A 2015 analysis by the Wall Street Journal found that, from 2007 to 2014, legacy carriers raised fares at many smaller and medium-sized airports, typically in conjunction with service cuts such as those described above. However, these actions reflected the impact of the financial crisis and fuel prices, not just consolidation. Moreover, in no small part due to the rapid expansion of discount carriers, air fares overall continued their downward trajectory. According to Airlines for America’s analysis of DOT data, taking into account inflation and ancillary fees, average domestic ticket prices fell 15 percent from 2014 to 2019 and 22 percent from 2000 to 2019. Inflation-adjusted fares dropped another 7 percent from 2019 to 2022.
Predictably, the quality of airline service has declined since deregulation in large part because planes now operate 80–85 percent full on average (prior to 1978, planes often flew half empty, as Cornell economist Alfred Kahn, the charismatic “father” of airline deregulation, liked to recount). As carriers have reduced the width of seats and imposed fees on amenities that used to be “free,” the airline industry has become a popular target of late-night comedians among others. Overall, however, airlines are giving passengers what they consistently show a preference for: lower fares at the expense of service.

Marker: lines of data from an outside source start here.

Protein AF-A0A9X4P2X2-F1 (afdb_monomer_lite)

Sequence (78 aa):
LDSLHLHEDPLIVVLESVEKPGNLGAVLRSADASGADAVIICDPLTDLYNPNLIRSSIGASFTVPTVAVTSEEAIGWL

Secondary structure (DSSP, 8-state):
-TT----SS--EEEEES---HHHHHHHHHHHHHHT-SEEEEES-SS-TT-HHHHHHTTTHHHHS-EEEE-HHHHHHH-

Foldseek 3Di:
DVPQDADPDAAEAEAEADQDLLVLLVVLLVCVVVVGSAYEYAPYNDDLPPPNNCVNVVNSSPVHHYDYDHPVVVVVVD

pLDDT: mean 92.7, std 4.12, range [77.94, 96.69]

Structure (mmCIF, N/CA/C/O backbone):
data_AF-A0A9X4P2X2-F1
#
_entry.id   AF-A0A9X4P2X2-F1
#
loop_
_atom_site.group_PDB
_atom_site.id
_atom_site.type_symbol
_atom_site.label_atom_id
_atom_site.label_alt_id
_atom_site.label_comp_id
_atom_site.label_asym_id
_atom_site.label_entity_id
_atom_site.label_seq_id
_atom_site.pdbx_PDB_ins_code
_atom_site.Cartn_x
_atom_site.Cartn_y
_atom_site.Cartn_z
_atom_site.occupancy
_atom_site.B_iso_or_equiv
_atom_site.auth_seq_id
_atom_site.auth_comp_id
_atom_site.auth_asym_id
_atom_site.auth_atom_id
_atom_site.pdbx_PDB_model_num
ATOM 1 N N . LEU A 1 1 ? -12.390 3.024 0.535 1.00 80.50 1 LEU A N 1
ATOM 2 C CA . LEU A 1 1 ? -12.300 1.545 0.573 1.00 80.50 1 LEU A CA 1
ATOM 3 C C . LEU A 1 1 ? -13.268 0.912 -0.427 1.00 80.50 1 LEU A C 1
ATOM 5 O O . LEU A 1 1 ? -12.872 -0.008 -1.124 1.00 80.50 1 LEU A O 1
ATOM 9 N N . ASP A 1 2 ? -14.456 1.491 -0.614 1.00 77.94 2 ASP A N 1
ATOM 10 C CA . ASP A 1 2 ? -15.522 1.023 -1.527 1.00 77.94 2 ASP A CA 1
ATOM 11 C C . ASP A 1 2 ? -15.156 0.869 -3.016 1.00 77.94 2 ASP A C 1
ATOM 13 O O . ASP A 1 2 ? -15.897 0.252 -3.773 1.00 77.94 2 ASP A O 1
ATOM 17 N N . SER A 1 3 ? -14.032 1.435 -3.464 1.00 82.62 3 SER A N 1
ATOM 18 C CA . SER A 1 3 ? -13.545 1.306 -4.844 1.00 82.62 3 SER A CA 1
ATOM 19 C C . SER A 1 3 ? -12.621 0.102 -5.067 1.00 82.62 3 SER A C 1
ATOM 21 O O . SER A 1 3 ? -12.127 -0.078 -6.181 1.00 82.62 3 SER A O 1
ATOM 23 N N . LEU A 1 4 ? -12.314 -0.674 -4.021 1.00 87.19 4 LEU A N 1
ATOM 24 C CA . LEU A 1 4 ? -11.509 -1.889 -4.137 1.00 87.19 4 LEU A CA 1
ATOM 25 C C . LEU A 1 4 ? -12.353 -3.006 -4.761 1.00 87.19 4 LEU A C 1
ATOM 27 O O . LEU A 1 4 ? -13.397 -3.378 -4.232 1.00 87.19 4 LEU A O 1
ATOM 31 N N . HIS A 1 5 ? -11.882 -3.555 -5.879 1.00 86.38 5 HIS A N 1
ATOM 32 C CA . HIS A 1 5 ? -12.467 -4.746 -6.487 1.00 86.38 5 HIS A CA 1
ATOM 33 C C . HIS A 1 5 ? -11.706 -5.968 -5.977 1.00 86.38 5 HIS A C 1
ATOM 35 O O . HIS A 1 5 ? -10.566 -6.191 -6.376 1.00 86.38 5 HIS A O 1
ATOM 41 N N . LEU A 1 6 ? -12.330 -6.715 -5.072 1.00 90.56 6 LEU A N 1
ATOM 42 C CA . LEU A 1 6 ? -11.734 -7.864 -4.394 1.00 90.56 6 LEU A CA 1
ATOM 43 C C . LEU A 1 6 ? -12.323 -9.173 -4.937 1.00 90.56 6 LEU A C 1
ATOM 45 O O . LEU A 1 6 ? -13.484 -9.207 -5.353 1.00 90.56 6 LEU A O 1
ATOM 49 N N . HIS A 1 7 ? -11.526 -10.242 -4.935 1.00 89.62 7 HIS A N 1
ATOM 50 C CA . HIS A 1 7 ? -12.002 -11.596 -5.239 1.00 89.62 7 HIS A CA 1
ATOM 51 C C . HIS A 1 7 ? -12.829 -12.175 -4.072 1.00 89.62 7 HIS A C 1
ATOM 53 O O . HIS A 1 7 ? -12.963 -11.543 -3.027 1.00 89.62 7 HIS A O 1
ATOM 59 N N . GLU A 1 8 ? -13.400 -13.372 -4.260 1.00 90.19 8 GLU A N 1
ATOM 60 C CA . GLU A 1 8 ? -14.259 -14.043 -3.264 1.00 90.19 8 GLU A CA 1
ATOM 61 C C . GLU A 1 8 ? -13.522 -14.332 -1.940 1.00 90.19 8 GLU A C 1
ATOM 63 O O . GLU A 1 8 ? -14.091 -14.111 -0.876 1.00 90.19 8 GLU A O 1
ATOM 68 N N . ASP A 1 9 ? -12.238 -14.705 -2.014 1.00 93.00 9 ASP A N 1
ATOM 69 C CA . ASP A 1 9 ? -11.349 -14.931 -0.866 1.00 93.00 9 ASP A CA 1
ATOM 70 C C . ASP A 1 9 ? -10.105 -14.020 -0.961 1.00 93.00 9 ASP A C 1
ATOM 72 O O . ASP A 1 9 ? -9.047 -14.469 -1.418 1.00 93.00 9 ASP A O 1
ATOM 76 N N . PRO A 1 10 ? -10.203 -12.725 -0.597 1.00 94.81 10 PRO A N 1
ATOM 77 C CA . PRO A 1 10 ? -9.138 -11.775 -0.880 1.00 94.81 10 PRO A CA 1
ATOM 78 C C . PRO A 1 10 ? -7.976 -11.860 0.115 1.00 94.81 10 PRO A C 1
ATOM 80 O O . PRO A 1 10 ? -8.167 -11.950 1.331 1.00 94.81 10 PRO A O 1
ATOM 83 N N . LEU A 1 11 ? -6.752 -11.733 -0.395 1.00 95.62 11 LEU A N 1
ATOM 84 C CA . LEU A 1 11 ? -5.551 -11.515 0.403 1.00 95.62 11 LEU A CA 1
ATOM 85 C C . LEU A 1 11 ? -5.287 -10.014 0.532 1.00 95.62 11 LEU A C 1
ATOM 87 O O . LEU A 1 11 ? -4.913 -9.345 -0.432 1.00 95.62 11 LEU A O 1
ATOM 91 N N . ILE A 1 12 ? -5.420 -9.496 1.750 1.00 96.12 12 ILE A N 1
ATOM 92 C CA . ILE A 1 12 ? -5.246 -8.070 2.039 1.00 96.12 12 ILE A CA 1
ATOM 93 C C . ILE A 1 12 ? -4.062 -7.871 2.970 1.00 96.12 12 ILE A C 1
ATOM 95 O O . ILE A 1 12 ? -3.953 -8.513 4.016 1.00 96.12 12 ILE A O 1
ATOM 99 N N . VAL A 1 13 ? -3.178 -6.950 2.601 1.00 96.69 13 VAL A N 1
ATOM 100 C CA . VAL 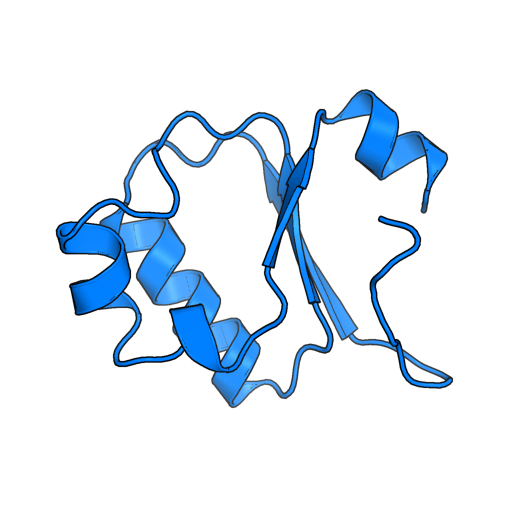A 1 13 ? -2.050 -6.542 3.438 1.00 96.69 13 VAL A CA 1
ATOM 101 C C . VAL A 1 13 ? -2.402 -5.227 4.116 1.00 96.69 13 VAL A C 1
ATOM 103 O O . VAL A 1 13 ? -2.654 -4.233 3.441 1.00 96.69 13 VAL A O 1
ATOM 106 N N . VAL A 1 14 ? -2.384 -5.206 5.446 1.00 96.19 14 VAL A N 1
ATOM 107 C CA . VAL A 1 14 ? -2.634 -3.995 6.238 1.00 96.19 14 VAL A CA 1
ATOM 108 C C . VAL A 1 14 ? -1.334 -3.549 6.895 1.00 96.19 14 VAL A C 1
ATOM 110 O O . VAL A 1 14 ? -0.630 -4.351 7.512 1.00 96.19 14 VAL A O 1
ATOM 113 N N . LEU A 1 15 ? -0.998 -2.272 6.741 1.00 94.94 15 LEU A N 1
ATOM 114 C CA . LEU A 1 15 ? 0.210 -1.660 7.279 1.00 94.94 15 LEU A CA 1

Summary: Airline Consolidation Has Been a Plus, Not a Minus
Contrary to the assertions of Tim Wu and other consolidation skeptics, there is little evidence that recent airline mergers have harmed competition or consumers. Perhaps most telling, the average number of competitors on individual routes has gone up, not down. And with the dramatic growth of discount carriers, on most routes, at least one of those competitors is now a low-cost or ultra-low-cost carrier. The disciplining effect of discount carriers also helps explain the continued decline in air fares, a 45-year trend that consolidation did nothing to disturb.
Consolidation allowed legacy carriers to improve their performance at many levels. U.S. carriers argued at the time—and DOJ ultimately agreed—that the mergers would combine route networks that were largely complementary and thus would not reduce competition. By integrating complementary networks and fleets, carriers were able to return to profitability following the one-two punch of 9/11 and the 2008 financial crisis. (Note that since 1978, the U.S. airline industry as a whole has never made money in a recession.) Among other things, this has enabled them to challenge rival legacy carriers in the other’s hub cities and to better serve the small communities that depend on hub-and-spoke service.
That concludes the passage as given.